Background. The balance between the choices of UTI diagnostic tools in most primary care settings has been settled for by the more rapid, less labour-intensive dipstick. This study aimed to evaluate the effectiveness of dipstick for diagnosing UTI. Method. A total of 429 urine samples were collected from patients suspected of UTI; cultured on cysteine-lactose-electrolyte-deficient (CLED) agar, blood agar, and MacConkey agar; and incubated at 37°C overnight. Urine cultures with bacteria count ≥105 cfu/ml were classified as “positive” for UTI. A dipstick was used to screen for the production of nitrite (NIT) and leucocyte esterase (LE), following the manufacturer’s instructions. Biochemical reactions of nitrite and leucocyte esterase > “trace” were classified as “positive.” A quantitative urine culture was used as the gold standard. Results. The highest sensitivity value and negative predictive value were recorded for the combined “NIT+ or LE+” dipstick results. The highest specificity value, positive predictive value, positive likelihood ratio, and negative likelihood ratio were recorded for “nitrite-positive and leucocyte esterase-positive” results. Combined “nitrite-positive or leucocyte-positive” result was relatively the best indicator for accurate dipstick diagnosis, with AUC = 0.7242. Cohen’s kappa values between dipstick diagnosis and quantitative culture were <0.6. Conclusion.
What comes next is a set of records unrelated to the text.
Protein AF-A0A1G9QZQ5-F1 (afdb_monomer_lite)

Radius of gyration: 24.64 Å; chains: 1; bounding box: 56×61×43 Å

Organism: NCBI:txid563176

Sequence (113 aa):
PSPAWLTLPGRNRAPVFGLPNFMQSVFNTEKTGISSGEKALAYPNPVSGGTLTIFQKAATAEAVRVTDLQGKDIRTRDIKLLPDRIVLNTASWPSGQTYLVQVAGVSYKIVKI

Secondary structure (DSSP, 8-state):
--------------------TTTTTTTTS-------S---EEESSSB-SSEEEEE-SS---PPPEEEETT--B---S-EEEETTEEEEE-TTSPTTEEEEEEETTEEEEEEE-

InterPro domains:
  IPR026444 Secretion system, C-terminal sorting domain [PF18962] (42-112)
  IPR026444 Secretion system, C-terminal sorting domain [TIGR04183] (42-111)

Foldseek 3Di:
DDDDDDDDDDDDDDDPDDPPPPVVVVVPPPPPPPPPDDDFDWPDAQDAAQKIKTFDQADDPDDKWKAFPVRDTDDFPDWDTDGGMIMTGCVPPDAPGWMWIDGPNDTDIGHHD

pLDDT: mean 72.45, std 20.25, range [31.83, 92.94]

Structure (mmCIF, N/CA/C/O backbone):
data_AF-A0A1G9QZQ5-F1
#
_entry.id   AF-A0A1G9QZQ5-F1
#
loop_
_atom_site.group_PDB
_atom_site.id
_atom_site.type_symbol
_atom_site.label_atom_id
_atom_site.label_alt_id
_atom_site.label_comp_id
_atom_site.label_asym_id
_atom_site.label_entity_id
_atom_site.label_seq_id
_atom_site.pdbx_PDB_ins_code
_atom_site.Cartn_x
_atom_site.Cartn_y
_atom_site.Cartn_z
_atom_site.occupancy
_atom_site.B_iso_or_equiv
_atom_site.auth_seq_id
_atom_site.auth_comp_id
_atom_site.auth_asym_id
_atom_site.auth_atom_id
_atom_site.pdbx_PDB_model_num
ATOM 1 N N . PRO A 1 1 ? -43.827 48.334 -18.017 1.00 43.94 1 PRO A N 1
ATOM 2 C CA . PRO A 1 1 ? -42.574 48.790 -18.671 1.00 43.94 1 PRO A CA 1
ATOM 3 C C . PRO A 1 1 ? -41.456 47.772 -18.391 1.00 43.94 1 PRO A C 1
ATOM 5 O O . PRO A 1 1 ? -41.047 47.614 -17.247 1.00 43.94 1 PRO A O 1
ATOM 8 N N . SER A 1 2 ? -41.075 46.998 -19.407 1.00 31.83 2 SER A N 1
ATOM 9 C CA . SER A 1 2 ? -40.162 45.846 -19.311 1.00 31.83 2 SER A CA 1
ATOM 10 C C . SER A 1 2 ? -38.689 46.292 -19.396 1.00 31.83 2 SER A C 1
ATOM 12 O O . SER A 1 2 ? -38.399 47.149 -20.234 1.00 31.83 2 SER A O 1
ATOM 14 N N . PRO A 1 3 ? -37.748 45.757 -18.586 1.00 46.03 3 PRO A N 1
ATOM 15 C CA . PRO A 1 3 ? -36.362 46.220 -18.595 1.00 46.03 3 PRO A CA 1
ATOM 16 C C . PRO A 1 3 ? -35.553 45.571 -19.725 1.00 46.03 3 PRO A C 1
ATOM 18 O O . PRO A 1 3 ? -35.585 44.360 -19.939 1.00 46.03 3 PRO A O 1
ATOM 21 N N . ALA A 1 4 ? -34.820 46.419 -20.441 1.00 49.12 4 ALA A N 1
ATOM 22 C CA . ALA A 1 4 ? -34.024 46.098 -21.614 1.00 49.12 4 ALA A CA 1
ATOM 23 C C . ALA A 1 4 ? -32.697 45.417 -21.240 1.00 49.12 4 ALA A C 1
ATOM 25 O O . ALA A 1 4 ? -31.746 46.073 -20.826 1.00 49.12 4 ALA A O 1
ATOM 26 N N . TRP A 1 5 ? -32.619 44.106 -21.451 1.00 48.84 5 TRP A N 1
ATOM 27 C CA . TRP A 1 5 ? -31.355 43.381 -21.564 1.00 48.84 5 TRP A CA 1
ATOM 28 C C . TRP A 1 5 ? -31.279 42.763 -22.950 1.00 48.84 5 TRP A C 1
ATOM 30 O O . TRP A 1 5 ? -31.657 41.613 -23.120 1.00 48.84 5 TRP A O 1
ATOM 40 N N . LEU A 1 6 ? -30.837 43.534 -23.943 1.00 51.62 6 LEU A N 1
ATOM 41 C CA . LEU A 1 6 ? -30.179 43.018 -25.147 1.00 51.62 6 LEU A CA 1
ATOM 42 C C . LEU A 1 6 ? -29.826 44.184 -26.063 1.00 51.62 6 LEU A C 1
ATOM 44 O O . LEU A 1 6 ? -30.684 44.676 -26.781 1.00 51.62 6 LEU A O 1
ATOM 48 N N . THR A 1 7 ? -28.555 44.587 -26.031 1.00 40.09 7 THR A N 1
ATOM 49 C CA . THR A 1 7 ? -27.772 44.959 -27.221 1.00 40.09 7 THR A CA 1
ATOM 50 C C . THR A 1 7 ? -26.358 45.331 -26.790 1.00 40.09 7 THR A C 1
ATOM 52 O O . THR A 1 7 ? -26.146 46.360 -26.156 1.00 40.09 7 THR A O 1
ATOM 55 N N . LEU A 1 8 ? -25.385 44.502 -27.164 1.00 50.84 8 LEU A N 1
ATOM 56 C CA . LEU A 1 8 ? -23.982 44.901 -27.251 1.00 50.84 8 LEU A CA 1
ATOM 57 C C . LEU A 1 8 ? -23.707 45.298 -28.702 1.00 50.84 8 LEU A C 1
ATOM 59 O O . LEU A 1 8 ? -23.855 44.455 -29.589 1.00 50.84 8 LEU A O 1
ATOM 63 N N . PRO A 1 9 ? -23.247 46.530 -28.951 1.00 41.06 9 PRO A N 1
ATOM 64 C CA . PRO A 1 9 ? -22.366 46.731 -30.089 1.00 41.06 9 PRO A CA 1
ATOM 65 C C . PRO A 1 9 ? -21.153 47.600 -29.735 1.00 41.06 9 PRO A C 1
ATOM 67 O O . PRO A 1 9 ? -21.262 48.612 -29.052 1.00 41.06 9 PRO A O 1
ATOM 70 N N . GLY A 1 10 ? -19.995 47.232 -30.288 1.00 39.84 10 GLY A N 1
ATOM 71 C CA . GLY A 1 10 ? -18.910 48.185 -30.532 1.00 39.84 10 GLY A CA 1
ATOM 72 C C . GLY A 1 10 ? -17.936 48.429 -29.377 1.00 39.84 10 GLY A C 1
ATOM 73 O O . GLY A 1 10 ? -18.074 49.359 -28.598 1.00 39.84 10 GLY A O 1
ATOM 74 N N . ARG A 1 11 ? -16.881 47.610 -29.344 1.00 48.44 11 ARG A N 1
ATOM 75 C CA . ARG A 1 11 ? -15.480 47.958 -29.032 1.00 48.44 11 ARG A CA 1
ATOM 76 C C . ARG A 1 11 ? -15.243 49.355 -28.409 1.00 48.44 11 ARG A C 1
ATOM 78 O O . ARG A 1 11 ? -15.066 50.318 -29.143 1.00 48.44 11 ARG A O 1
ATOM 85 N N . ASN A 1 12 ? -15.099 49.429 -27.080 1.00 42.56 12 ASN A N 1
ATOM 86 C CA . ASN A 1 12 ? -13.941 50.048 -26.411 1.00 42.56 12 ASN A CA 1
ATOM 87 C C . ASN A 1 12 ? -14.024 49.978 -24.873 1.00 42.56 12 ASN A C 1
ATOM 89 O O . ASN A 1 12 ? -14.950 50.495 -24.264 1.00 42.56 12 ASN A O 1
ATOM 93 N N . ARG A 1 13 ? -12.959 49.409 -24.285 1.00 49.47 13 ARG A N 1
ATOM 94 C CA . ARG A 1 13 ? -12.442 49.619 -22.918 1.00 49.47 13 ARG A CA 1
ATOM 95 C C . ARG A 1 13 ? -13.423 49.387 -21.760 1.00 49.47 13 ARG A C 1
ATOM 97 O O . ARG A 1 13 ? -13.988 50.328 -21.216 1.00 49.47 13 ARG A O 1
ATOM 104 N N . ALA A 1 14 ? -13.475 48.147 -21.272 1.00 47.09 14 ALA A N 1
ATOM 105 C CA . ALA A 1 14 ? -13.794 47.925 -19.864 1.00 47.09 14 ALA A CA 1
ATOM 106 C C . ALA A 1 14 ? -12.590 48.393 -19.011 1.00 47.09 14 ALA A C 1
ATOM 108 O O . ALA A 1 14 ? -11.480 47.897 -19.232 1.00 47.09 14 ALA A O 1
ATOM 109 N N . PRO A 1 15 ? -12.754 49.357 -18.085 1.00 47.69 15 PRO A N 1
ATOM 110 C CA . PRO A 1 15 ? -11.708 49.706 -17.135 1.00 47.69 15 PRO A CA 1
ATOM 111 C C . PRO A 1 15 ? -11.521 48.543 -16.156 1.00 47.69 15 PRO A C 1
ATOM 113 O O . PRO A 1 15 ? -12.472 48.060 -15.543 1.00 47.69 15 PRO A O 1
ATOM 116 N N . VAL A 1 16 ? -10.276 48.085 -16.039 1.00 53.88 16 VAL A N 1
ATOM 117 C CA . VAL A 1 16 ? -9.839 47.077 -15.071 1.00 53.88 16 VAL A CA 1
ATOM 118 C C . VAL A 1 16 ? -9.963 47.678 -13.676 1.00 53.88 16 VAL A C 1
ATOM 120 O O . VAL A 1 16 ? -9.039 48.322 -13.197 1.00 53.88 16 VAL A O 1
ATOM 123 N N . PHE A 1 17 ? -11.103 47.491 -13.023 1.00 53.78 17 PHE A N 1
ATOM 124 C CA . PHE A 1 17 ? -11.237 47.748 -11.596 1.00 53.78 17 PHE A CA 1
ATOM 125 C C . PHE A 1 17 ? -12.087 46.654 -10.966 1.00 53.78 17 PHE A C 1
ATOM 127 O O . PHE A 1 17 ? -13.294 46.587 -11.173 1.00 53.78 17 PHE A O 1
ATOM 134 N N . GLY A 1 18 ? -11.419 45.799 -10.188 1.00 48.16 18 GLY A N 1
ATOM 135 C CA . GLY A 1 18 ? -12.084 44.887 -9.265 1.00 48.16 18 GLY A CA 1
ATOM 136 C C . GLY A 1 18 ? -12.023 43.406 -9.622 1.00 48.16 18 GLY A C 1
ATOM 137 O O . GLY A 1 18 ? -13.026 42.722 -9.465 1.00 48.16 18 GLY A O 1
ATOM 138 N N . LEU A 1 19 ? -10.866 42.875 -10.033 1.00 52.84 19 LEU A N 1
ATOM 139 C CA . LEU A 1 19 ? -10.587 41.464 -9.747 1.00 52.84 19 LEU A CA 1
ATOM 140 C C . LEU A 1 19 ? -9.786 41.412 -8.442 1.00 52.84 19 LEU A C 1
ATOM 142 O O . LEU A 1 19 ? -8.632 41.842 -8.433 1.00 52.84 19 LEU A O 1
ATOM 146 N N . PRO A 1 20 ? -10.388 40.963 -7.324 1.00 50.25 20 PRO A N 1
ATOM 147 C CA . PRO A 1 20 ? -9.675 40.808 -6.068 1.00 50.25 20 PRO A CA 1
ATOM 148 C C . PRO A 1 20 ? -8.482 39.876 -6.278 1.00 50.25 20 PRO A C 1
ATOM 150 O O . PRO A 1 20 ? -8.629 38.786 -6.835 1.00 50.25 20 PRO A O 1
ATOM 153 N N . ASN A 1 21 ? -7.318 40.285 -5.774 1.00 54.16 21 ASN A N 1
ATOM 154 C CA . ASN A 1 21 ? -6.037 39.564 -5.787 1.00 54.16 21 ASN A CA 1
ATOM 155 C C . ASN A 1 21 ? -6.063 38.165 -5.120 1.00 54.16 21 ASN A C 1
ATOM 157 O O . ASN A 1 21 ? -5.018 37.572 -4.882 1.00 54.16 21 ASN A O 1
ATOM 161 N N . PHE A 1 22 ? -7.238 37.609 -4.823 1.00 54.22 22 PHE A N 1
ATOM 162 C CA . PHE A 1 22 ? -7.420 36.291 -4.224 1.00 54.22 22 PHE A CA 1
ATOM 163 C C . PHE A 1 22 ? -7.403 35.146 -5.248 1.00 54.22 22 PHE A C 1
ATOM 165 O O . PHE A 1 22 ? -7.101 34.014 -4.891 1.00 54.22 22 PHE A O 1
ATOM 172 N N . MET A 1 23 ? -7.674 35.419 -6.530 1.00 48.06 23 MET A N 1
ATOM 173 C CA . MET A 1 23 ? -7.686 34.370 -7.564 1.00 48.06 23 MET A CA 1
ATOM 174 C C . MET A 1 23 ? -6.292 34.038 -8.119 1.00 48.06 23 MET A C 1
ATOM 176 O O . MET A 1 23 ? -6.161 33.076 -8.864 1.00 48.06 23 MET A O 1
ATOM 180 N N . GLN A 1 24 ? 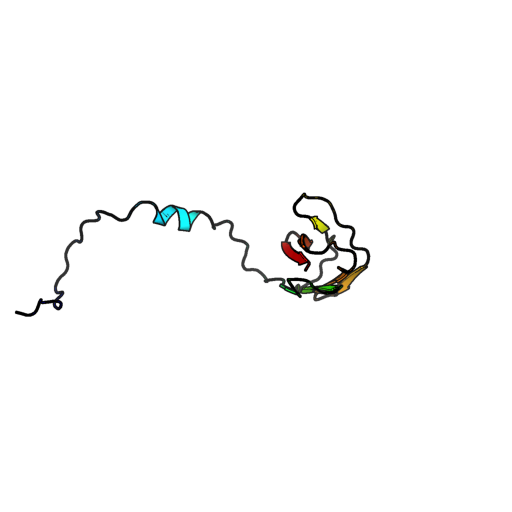-5.237 34.784 -7.770 1.00 47.12 24 GLN A N 1
ATOM 181 C CA . GLN A 1 24 ? -3.875 34.467 -8.228 1.00 47.12 24 GLN A CA 1
ATOM 182 C C . GLN A 1 24 ? -3.098 33.545 -7.278 1.00 47.12 24 GLN A C 1
ATOM 184 O O . GLN A 1 24 ? -2.182 32.864 -7.736 1.00 47.12 24 GLN A O 1
ATOM 189 N N . SER A 1 25 ? -3.458 33.455 -5.989 1.00 43.88 25 SER A N 1
ATOM 190 C CA . SER A 1 25 ? -2.761 32.542 -5.068 1.00 43.88 25 SER A CA 1
ATOM 191 C C . SER A 1 25 ? -3.210 31.089 -5.234 1.00 43.88 25 SER A C 1
ATOM 193 O O . SER A 1 25 ? -2.391 30.188 -5.102 1.00 43.88 25 SER A O 1
ATOM 195 N N . VAL A 1 26 ? -4.470 30.844 -5.615 1.00 48.88 26 VAL A N 1
ATOM 196 C CA . VAL A 1 26 ? -4.978 29.481 -5.876 1.00 48.88 26 VAL A CA 1
ATOM 197 C C . VAL A 1 26 ? -4.385 28.844 -7.135 1.00 48.88 26 VAL A C 1
ATOM 199 O O . VAL A 1 26 ? -4.309 27.625 -7.211 1.00 48.88 26 VAL A O 1
ATOM 202 N N . PHE A 1 27 ? -3.896 29.636 -8.094 1.00 48.47 27 PHE A N 1
ATOM 203 C CA . PHE A 1 27 ? -3.259 29.109 -9.309 1.00 48.47 27 PHE A CA 1
ATOM 204 C C . PHE A 1 27 ? -1.731 28.961 -9.213 1.00 48.47 27 PHE A C 1
ATOM 206 O O . PHE A 1 27 ? -1.130 28.379 -10.114 1.00 48.47 27 PHE A O 1
ATOM 213 N N . ASN A 1 28 ? -1.099 29.436 -8.133 1.00 41.94 28 ASN A N 1
ATOM 214 C CA . ASN A 1 28 ? 0.356 29.352 -7.946 1.00 41.94 28 ASN A CA 1
ATOM 215 C C . ASN A 1 28 ? 0.806 28.404 -6.820 1.00 41.94 28 ASN A C 1
ATOM 217 O O . ASN A 1 28 ? 2.009 28.261 -6.614 1.00 41.94 28 ASN A O 1
ATOM 221 N N . THR A 1 29 ? -0.108 27.715 -6.128 1.00 44.16 29 THR A N 1
ATOM 222 C CA . THR A 1 29 ? 0.257 26.777 -5.044 1.00 44.16 29 THR A CA 1
ATOM 223 C C . THR A 1 29 ? 0.363 25.307 -5.480 1.00 44.16 29 THR A C 1
ATOM 225 O O . THR A 1 29 ? 0.839 24.485 -4.708 1.00 44.16 29 THR A O 1
ATOM 228 N N . GLU A 1 30 ? 0.069 24.956 -6.734 1.00 45.00 30 GLU A N 1
ATOM 229 C CA . GLU A 1 30 ? 0.196 23.566 -7.219 1.00 45.00 30 GLU A CA 1
ATOM 230 C C . GLU A 1 30 ? 1.053 23.454 -8.486 1.00 45.00 30 GLU A C 1
ATOM 232 O O . GLU A 1 30 ? 0.703 22.804 -9.468 1.00 45.00 30 GLU A O 1
ATOM 237 N N . LYS A 1 31 ? 2.222 24.100 -8.470 1.00 41.72 31 LYS A N 1
ATOM 238 C CA . LYS A 1 31 ? 3.296 23.840 -9.442 1.00 41.72 31 LYS A CA 1
ATOM 239 C C . LYS A 1 31 ? 4.478 23.086 -8.831 1.00 41.72 31 LYS A C 1
ATOM 241 O O . LYS A 1 31 ? 5.601 23.203 -9.302 1.00 41.72 31 LYS A O 1
ATOM 246 N N . THR A 1 32 ? 4.235 22.223 -7.850 1.00 40.97 32 THR A N 1
ATOM 247 C CA . THR A 1 32 ? 4.997 20.971 -7.771 1.00 40.97 32 THR A CA 1
ATOM 248 C C . THR A 1 32 ? 4.350 20.0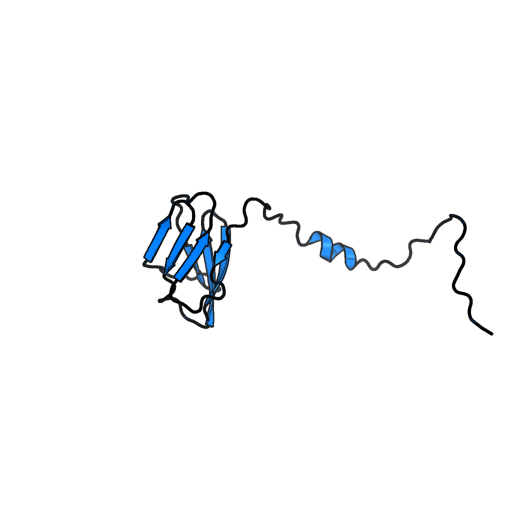17 -8.760 1.00 40.97 32 THR A C 1
ATOM 250 O O . THR A 1 32 ? 3.494 19.207 -8.421 1.00 40.97 32 THR A O 1
ATOM 253 N N . GLY A 1 33 ? 4.717 20.185 -10.032 1.00 38.16 33 GLY A N 1
ATOM 254 C CA . GLY A 1 33 ? 4.362 19.250 -11.084 1.00 38.16 33 GLY A CA 1
ATOM 255 C C . GLY A 1 33 ? 4.885 17.871 -10.710 1.00 38.16 33 GLY A C 1
ATOM 256 O O . GLY A 1 33 ? 6.036 17.542 -10.988 1.00 38.16 33 GLY A O 1
ATOM 257 N N . ILE A 1 34 ? 4.037 17.064 -10.076 1.00 44.19 34 ILE A N 1
ATOM 258 C CA . ILE A 1 34 ? 4.195 15.621 -10.087 1.00 44.19 34 ILE A CA 1
ATOM 259 C C . ILE A 1 34 ? 3.976 15.264 -11.546 1.00 44.19 34 ILE A C 1
ATOM 261 O O . ILE A 1 34 ? 2.858 15.329 -12.059 1.00 44.19 34 ILE A O 1
ATOM 265 N N . SER A 1 35 ? 5.097 15.030 -12.222 1.00 37.41 35 SER A N 1
ATOM 266 C CA . SER A 1 35 ? 5.175 14.486 -13.564 1.00 37.41 35 SER A CA 1
ATOM 267 C C . SER A 1 35 ? 4.020 13.514 -13.780 1.00 37.41 35 SER A C 1
ATOM 269 O O . SER A 1 35 ? 3.903 12.500 -13.093 1.00 37.41 35 SER A O 1
ATOM 271 N N . SER A 1 36 ? 3.147 13.851 -14.726 1.00 44.00 36 SER A N 1
ATOM 272 C CA . SER A 1 36 ? 2.163 12.944 -15.310 1.00 44.00 36 SER A CA 1
ATOM 273 C C . SER A 1 36 ? 2.896 11.883 -16.146 1.00 44.00 36 SER A C 1
ATOM 275 O O . SER A 1 36 ? 2.686 11.763 -17.351 1.00 44.00 36 SER A O 1
ATOM 277 N N . GLY A 1 37 ? 3.797 11.139 -15.513 1.00 41.53 37 GLY A N 1
ATOM 278 C CA . GLY A 1 37 ? 4.491 9.990 -16.060 1.00 41.53 37 GLY A CA 1
ATOM 279 C C . GLY A 1 37 ? 4.054 8.781 -15.258 1.00 41.53 37 GLY A C 1
ATOM 280 O O . GLY A 1 37 ? 4.548 8.572 -14.162 1.00 41.53 37 GLY A O 1
ATOM 281 N N . GLU A 1 38 ? 3.094 8.037 -15.807 1.00 49.38 38 GLU A N 1
ATOM 282 C CA . GLU A 1 38 ? 2.610 6.749 -15.298 1.00 49.38 38 GLU A CA 1
ATOM 283 C C . GLU A 1 38 ? 2.009 6.799 -13.888 1.00 49.38 38 GLU A C 1
ATOM 285 O O . GLU A 1 38 ? 2.675 6.630 -12.872 1.00 49.38 38 GLU A O 1
ATOM 290 N N . LYS A 1 39 ? 0.681 6.977 -13.836 1.00 54.94 39 LYS A N 1
ATOM 291 C CA . LYS A 1 39 ? -0.104 6.750 -12.620 1.00 54.94 39 LYS A CA 1
ATOM 292 C C . LYS A 1 39 ? 0.010 5.277 -12.239 1.00 54.94 39 LYS A C 1
ATOM 294 O O . LYS A 1 39 ? -0.798 4.458 -12.666 1.00 54.94 39 LYS A O 1
ATOM 299 N N . ALA A 1 40 ? 1.019 4.939 -11.455 1.00 62.00 40 ALA A N 1
ATOM 300 C CA . ALA A 1 40 ? 1.014 3.708 -10.706 1.00 62.00 40 ALA A CA 1
ATOM 301 C C . ALA A 1 40 ? -0.192 3.744 -9.750 1.00 62.00 40 ALA A C 1
ATOM 303 O O . ALA A 1 40 ? -0.476 4.757 -9.105 1.00 62.00 40 ALA A O 1
ATOM 304 N N . LEU A 1 41 ? -0.987 2.677 -9.759 1.00 82.56 41 LEU A N 1
ATOM 305 C CA . LEU A 1 41 ? -2.287 2.623 -9.090 1.00 82.56 41 LEU A CA 1
ATOM 306 C C . LEU A 1 41 ? -2.188 1.704 -7.882 1.00 82.56 41 LEU A C 1
ATOM 308 O O . LEU A 1 41 ? -1.818 0.544 -8.026 1.00 82.56 41 LEU A O 1
ATOM 312 N N . ALA A 1 42 ? -2.561 2.205 -6.707 1.00 88.25 42 ALA A N 1
ATOM 313 C CA . ALA A 1 42 ? -2.670 1.403 -5.496 1.00 88.25 42 ALA A CA 1
ATOM 314 C C . ALA A 1 42 ? -4.135 0.998 -5.265 1.00 88.25 42 ALA A C 1
ATOM 316 O O . ALA A 1 42 ? -5.003 1.860 -5.116 1.00 88.25 42 ALA A O 1
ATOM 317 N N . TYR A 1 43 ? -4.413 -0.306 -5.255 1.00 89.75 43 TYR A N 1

Combined performance of nitrite and leucocyte esterase results appeared better than the solo performance of nitrite and leucocyte esterase. However, little confidence should be placed on dipstick diagnosis; hence, request for quantity culture should be encouraged in the primary healthcare settings.

中文翻译:

试纸检测尿路感染的有效性。

背景。在大多数初级保健机构中,UTI 诊断工具的选择之间的平衡已经通过更快速、劳动强度更低的量油尺来解决。本研究旨在评估试纸诊断 UTI 的有效性。方法。从疑似UTI的患者中收集了429份尿液样本;在半胱氨酸-乳糖-电解质缺乏 (CLED) 琼脂、血琼脂和麦康凯琼脂上培养;并在 37°C 下孵育过夜。细菌计数≥10 5的尿液培养物 cfu/ml 被归类为 UTI 的“阳性”。按照制造商的说明,使用试纸筛选亚硝酸盐 (NIT) 和白细胞酯酶 (LE) 的产生。亚硝酸盐和白细胞酯酶的生化反应>“微量”被归类为“阳性”。定量尿培养被用作金标准。结果. 对于组合的“NIT+ 或 LE+”量油尺结果,记录了最高灵敏度值和阴性预测值。记录“亚硝酸盐阳性和白细胞酯酶阳性”结果的最高特异性值、阳性预测值、阳性似然比和阴性似然比。结合“亚硝酸盐阳性或白细胞阳性”结果是准确试纸诊断的最佳指标,AUC = 0.7242。试纸诊断和定量培养之间的 Cohen's kappa 值 <0.6。结论. 亚硝酸盐和白细胞酯酶的联合表现似乎优于亚硝酸盐和白细胞酯酶的单独表现。然而,对试纸诊断应该没有什么信心。因此,应鼓励在初级保健机构中要求数量培养。